The Hamas-recruited, unrepentant, psychopathic Tamimi, who was responsible for the 2001 bombing of the Sbarrro pizzeria in Jerusalem in which fifteen Israeli men, women, and children were killed and 107 wounded, recently appeared on TV and was asked whether she felt regret for having murdered innocent civilians while they ate pizza. "No,” she boasted, “Why should I feel sorry?"
Asked in the interview if she would repeat her murderous actions again, she unhesitatingly asserted, “Yes.” “I do not regret what I did.” Tamimi had also ghoulishly proclaimed that in a 2006 interview.
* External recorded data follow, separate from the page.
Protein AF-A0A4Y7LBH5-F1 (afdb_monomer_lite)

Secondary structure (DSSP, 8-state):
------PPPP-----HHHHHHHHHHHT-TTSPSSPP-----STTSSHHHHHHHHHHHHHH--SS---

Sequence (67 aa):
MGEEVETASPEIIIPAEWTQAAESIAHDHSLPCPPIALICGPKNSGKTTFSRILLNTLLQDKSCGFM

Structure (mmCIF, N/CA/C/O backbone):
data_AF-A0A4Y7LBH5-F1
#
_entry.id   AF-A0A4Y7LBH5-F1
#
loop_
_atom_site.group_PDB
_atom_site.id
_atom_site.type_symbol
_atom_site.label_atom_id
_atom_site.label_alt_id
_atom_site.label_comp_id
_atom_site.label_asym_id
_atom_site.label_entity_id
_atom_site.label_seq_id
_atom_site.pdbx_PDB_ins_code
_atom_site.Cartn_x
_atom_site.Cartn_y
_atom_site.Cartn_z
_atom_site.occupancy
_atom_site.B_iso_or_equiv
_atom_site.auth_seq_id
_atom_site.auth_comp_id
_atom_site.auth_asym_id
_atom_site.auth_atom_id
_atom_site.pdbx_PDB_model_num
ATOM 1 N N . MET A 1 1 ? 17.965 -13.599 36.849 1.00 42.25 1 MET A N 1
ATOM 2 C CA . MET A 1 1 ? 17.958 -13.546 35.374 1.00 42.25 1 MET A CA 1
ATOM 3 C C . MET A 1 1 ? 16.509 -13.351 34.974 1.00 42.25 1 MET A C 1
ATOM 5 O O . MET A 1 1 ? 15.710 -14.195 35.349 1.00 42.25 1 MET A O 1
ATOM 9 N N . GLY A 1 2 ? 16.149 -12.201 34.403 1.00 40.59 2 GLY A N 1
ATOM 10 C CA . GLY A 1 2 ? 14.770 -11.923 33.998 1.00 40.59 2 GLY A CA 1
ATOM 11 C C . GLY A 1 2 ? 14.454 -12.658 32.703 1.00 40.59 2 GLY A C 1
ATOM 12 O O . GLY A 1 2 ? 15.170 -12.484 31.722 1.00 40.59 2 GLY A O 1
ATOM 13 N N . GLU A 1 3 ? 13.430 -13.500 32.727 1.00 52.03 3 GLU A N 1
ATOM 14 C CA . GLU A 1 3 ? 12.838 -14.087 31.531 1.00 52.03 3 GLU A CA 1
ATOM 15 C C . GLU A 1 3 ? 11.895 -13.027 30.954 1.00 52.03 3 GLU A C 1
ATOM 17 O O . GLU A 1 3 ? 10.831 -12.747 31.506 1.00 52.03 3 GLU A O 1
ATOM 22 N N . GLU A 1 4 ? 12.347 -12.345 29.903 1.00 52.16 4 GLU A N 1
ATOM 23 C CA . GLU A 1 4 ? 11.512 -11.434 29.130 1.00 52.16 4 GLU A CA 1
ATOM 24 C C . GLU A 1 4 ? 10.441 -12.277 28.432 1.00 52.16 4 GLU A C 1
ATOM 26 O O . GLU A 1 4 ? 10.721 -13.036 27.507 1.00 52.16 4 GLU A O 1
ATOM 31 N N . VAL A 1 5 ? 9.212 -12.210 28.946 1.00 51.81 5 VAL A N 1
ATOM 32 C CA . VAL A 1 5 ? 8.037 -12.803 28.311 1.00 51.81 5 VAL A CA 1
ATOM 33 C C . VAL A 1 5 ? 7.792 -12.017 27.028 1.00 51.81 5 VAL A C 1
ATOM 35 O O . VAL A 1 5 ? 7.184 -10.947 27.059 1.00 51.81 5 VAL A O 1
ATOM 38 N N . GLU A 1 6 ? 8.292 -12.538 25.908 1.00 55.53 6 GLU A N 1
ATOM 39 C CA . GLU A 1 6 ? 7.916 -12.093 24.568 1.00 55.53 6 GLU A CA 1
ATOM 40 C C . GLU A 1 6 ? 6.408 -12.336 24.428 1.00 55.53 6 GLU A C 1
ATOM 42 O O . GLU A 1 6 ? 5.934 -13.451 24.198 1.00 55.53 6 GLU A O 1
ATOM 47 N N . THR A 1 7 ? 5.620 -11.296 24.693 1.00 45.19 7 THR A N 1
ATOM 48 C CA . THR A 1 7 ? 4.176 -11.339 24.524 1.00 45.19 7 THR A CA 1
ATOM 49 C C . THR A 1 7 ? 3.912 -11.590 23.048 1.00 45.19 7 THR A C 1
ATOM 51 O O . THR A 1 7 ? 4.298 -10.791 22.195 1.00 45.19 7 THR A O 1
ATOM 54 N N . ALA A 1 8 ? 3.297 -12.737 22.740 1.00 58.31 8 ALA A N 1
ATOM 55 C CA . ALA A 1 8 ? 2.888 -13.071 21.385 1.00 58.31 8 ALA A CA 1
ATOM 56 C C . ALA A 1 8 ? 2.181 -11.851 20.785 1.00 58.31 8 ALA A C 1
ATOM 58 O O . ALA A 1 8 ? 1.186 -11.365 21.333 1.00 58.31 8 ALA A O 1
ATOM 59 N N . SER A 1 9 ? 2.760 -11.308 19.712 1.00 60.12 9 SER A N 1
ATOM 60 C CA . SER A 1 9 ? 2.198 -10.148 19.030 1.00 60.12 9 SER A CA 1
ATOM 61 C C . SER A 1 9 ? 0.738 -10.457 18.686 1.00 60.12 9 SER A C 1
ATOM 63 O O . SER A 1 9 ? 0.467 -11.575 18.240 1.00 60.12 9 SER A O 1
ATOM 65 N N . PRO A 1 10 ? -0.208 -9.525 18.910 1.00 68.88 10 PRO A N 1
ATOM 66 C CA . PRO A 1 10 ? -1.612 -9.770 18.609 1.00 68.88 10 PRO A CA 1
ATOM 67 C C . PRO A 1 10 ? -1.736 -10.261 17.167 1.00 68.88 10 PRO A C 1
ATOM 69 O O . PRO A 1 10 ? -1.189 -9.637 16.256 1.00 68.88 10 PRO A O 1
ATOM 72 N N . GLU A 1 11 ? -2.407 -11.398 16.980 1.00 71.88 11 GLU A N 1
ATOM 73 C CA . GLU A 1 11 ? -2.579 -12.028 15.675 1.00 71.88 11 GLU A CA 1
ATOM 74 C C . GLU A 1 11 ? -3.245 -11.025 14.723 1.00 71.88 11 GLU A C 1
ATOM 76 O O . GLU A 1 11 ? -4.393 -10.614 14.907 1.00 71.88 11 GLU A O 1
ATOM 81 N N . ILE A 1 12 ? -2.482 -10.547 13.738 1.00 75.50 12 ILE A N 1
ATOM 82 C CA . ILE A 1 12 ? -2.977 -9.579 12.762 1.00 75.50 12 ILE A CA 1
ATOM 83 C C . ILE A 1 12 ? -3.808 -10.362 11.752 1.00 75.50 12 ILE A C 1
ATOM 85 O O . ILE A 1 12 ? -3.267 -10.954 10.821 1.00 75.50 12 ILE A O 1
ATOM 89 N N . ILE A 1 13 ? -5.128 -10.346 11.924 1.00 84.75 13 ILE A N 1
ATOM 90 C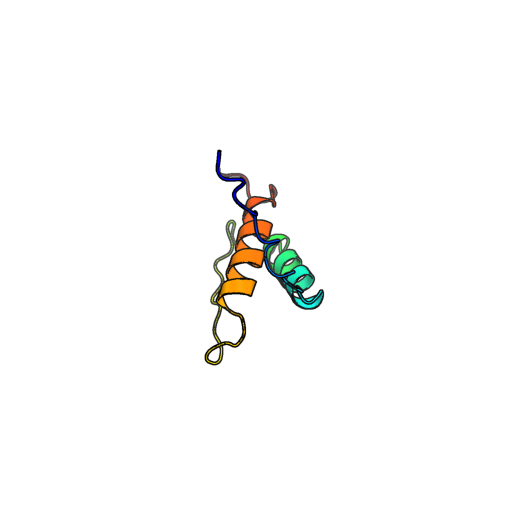 CA . ILE A 1 13 ? -6.053 -10.909 10.941 1.00 84.75 13 ILE A CA 1
ATOM 91 C C . ILE A 1 13 ? -6.047 -9.993 9.712 1.00 84.75 13 ILE A C 1
ATOM 93 O O . ILE A 1 13 ? -6.556 -8.870 9.757 1.00 84.75 13 ILE A O 1
ATOM 97 N N . ILE A 1 14 ? -5.441 -10.461 8.621 1.00 87.50 14 ILE A N 1
ATOM 98 C CA . ILE A 1 14 ? -5.440 -9.770 7.330 1.00 87.50 14 ILE A CA 1
ATOM 99 C C . ILE A 1 14 ? -6.595 -10.329 6.487 1.00 87.50 14 ILE A C 1
ATOM 101 O O . ILE A 1 14 ? -6.607 -11.532 6.222 1.00 87.50 14 ILE A O 1
ATOM 105 N N . PRO A 1 15 ? -7.556 -9.492 6.052 1.00 92.00 15 PRO A N 1
ATOM 106 C CA . PRO A 1 15 ? -8.596 -9.920 5.121 1.00 92.00 15 PRO A CA 1
ATOM 107 C C . PRO A 1 15 ? -7.983 -10.417 3.807 1.00 92.00 15 PRO A C 1
ATOM 109 O O . PRO A 1 15 ? -7.065 -9.788 3.275 1.00 92.00 15 PRO A O 1
ATOM 112 N N . ALA A 1 16 ? -8.492 -11.522 3.261 1.00 93.88 16 ALA A N 1
ATOM 113 C CA . ALA A 1 16 ? -7.956 -12.116 2.034 1.00 93.88 16 ALA A CA 1
ATOM 114 C C . ALA A 1 16 ? -8.024 -11.145 0.841 1.00 93.88 16 ALA A C 1
ATOM 116 O O . ALA A 1 16 ? -7.135 -11.125 -0.009 1.00 93.88 16 ALA A O 1
ATOM 117 N N . GLU A 1 17 ? -9.035 -10.279 0.825 1.00 96.00 17 GLU A N 1
ATOM 118 C CA . GLU A 1 17 ? -9.255 -9.267 -0.206 1.00 96.00 17 GLU A CA 1
ATOM 119 C C . GLU A 1 17 ? -8.109 -8.252 -0.259 1.00 96.00 17 GLU A C 1
ATOM 121 O O . GLU A 1 17 ? -7.793 -7.722 -1.322 1.00 96.00 17 GLU A O 1
ATOM 126 N N . TRP A 1 18 ? -7.459 -7.979 0.877 1.00 95.25 18 TRP A N 1
ATOM 127 C CA . TRP A 1 18 ? -6.321 -7.061 0.931 1.00 95.25 18 TRP A CA 1
ATOM 128 C C . TRP A 1 18 ? -5.082 -7.674 0.298 1.00 95.25 18 TRP A C 1
ATOM 130 O O . TRP A 1 18 ? -4.393 -6.997 -0.463 1.00 95.25 18 TRP A O 1
ATOM 140 N N . THR A 1 19 ? -4.822 -8.951 0.577 1.00 93.69 19 THR A N 1
ATOM 141 C CA . THR A 1 19 ? -3.744 -9.701 -0.075 1.00 93.69 19 THR A CA 1
ATOM 142 C C . THR A 1 19 ? -3.982 -9.762 -1.580 1.00 93.69 19 THR A C 1
ATOM 144 O O . THR A 1 19 ? -3.104 -9.383 -2.349 1.00 93.69 19 THR A O 1
ATOM 147 N N . GLN A 1 20 ? -5.199 -10.115 -2.001 1.00 95.62 20 GLN A N 1
ATOM 148 C CA . GLN A 1 20 ? -5.566 -10.182 -3.415 1.00 95.62 20 GLN A CA 1
ATOM 149 C C . GLN A 1 20 ? -5.404 -8.828 -4.124 1.00 95.62 20 GLN A C 1
ATOM 151 O O . GLN A 1 20 ? -4.888 -8.767 -5.241 1.00 95.62 20 GLN A O 1
ATOM 156 N N . ALA A 1 21 ? -5.827 -7.730 -3.492 1.00 95.50 21 ALA A N 1
ATOM 157 C CA . ALA A 1 21 ? -5.670 -6.392 -4.054 1.00 95.50 21 ALA A CA 1
ATOM 158 C C . ALA A 1 21 ? -4.191 -5.993 -4.181 1.00 95.50 21 ALA A C 1
ATOM 160 O O . ALA A 1 21 ? -3.795 -5.438 -5.204 1.00 95.50 21 ALA A O 1
ATOM 161 N N . ALA A 1 22 ? -3.370 -6.295 -3.171 1.00 94.06 22 ALA A N 1
ATOM 162 C CA . ALA A 1 22 ? -1.937 -6.019 -3.208 1.00 94.06 22 ALA A CA 1
ATOM 163 C C . ALA A 1 22 ? -1.226 -6.808 -4.316 1.00 94.06 22 ALA A C 1
ATOM 165 O O . ALA A 1 22 ? -0.452 -6.228 -5.074 1.00 94.06 22 ALA A O 1
ATOM 166 N N . GLU A 1 23 ? -1.529 -8.101 -4.452 1.00 92.94 23 GLU A N 1
ATOM 167 C CA . GLU A 1 23 ? -1.002 -8.948 -5.528 1.00 92.94 23 GLU A CA 1
ATOM 168 C C . GLU A 1 23 ? -1.446 -8.464 -6.907 1.00 92.94 23 GLU A C 1
ATOM 170 O O . GLU A 1 23 ? -0.644 -8.467 -7.835 1.00 92.94 23 GLU A O 1
ATOM 175 N N . SER A 1 24 ? -2.696 -8.014 -7.036 1.00 93.50 24 SER A N 1
ATOM 176 C CA . SER A 1 24 ? -3.207 -7.477 -8.300 1.00 93.50 24 SER A CA 1
ATOM 177 C C . SER A 1 24 ? -2.466 -6.206 -8.707 1.00 93.50 24 SER A C 1
ATOM 179 O O . SER A 1 24 ? -2.149 -6.059 -9.875 1.00 93.50 24 SER A O 1
ATOM 181 N N . ILE A 1 25 ? -2.152 -5.310 -7.762 1.00 92.56 25 ILE A N 1
ATOM 182 C CA . ILE A 1 25 ? -1.376 -4.088 -8.042 1.00 92.56 25 ILE A CA 1
ATOM 183 C C . ILE A 1 25 ? 0.082 -4.422 -8.375 1.00 92.56 25 ILE A C 1
ATOM 185 O O . ILE A 1 25 ? 0.650 -3.811 -9.273 1.00 92.56 25 ILE A O 1
ATOM 189 N N . ALA A 1 26 ? 0.698 -5.357 -7.646 1.00 90.19 26 ALA A N 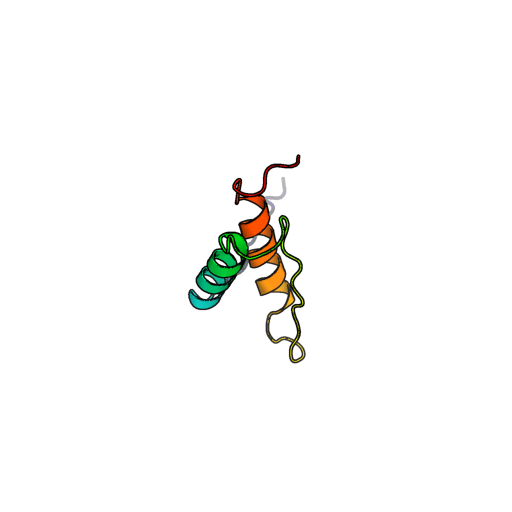1
ATOM 190 C CA . ALA A 1 26 ? 2.105 -5.704 -7.840 1.00 90.19 26 ALA A CA 1
ATOM 191 C C . ALA A 1 26 ? 2.361 -6.359 -9.205 1.00 90.19 26 ALA A C 1
ATOM 193 O O . ALA A 1 26 ? 3.285 -5.963 -9.906 1.00 90.19 26 ALA A O 1
ATOM 194 N N . HIS A 1 27 ? 1.495 -7.292 -9.610 1.00 88.56 27 HIS A N 1
ATOM 195 C CA . HIS A 1 27 ? 1.665 -8.063 -10.843 1.00 88.56 27 HIS A CA 1
ATOM 196 C C . HIS A 1 27 ? 0.924 -7.467 -12.053 1.00 88.56 27 HIS A C 1
ATOM 198 O O . HIS A 1 27 ? 0.816 -8.119 -13.095 1.00 88.56 27 HIS A O 1
ATOM 204 N N . ASP A 1 28 ? 0.387 -6.248 -11.942 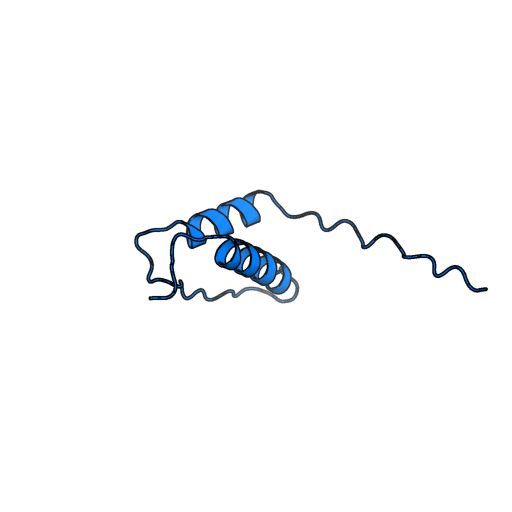1.00 87.38 28 ASP A N 1
ATOM 205 C CA . ASP A 1 28 ? -0.227 -5.571 -13.082 1.00 87.38 28 ASP A CA 1
ATOM 206 C C . ASP A 1 28 ? 0.856 -5.037 -14.028 1.00 87.38 28 ASP A C 1
ATOM 208 O O . ASP A 1 28 ? 1.410 -3.953 -13.846 1.00 87.38 28 ASP A O 1
ATOM 212 N N . HIS A 1 29 ? 1.126 -5.796 -15.091 1.00 82.56 29 HIS A N 1
ATOM 213 C CA . HIS A 1 29 ? 2.091 -5.440 -16.134 1.00 82.56 29 HIS A CA 1
ATOM 214 C C . HIS A 1 29 ? 1.733 -4.172 -16.929 1.00 82.56 29 HIS A C 1
ATOM 216 O O . HIS A 1 29 ? 2.549 -3.712 -17.728 1.00 82.56 29 HIS A O 1
ATOM 222 N N . SER A 1 30 ? 0.526 -3.620 -16.763 1.00 86.12 30 SER A N 1
ATOM 223 C CA . SER A 1 30 ? 0.145 -2.346 -17.379 1.00 86.12 30 SER A CA 1
ATOM 224 C C . SER A 1 30 ? 0.618 -1.125 -16.582 1.00 86.12 30 SER A C 1
ATOM 226 O O . SER A 1 30 ? 0.640 -0.016 -17.124 1.00 86.12 30 SER A O 1
ATOM 228 N N . LEU A 1 31 ? 1.024 -1.309 -15.319 1.00 83.50 31 LEU A N 1
ATOM 229 C CA . LEU A 1 31 ? 1.534 -0.244 -14.458 1.00 83.50 31 LEU A CA 1
ATOM 230 C C . LEU A 1 31 ? 3.038 0.007 -14.678 1.00 83.50 31 LEU A C 1
ATOM 232 O O . LEU A 1 31 ? 3.781 -0.889 -15.078 1.00 83.50 31 LEU A O 1
ATOM 236 N N . PRO A 1 32 ? 3.521 1.234 -14.405 1.00 79.06 32 PRO A N 1
ATOM 237 C CA . PRO A 1 32 ? 4.951 1.518 -14.400 1.00 79.06 32 PRO A CA 1
ATOM 238 C C . PRO A 1 32 ? 5.677 0.711 -13.314 1.00 79.06 32 PRO A C 1
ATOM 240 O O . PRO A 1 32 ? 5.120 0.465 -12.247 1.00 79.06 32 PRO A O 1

The AJC report also found that the Notebook “consistently distorts facts, applies the inappropriate and invidious paradigm of ‘colonialism,’ and brings emotion-laden poetry and short stories of victimization as the predominant voice of Palestinian culture. One of the writers critiqued in the report, for example, is the late Palestinian poet Mahmoud Darwish, whose poem, “Identity Card,” is included in the Notebook, and ends with the genocidal lines, “The usurper’s flesh will be my food/ Beware—beware—of my hunger/and my anger!”
Whether Darwish’s cannibalistic references to consuming Israeli flesh—that is, murdering Jews as a necessary and inevitable by-product of the so-called occupation of Muslim lands—is appropriate, or even relevant, content for a history class may be debated; but it certainly suggests how history can be inverted to suit the ambitions of ideologues promoting one point of view in which Israelis are oppressive, brutal, in-human, murderous occupiers and thieves, and Palestinians are guiltless victims who passively ‘resist’ an unjust occupation by an insidious Zionist regime eager to spill Arab blood.
It has been much publicized that North American college campuses are also currently infected with this same radical anti-Semitism and anti-Israelism, promulgated by the identical strain of politicized history and propaganda that animates the Arab Studies Notebook.
One would hope that a new generation of high school and college graduates—who enter the world as journalists, politicians, diplomats, professors, even parents—would not have been poisoned during their earlier education with distortions about Israel and its history, that young people do not learn about the Middle East by seeing only one side of history and leave school despising, distrusting, and vilifying a nation for no other reason than it happens to be lived in by Jews.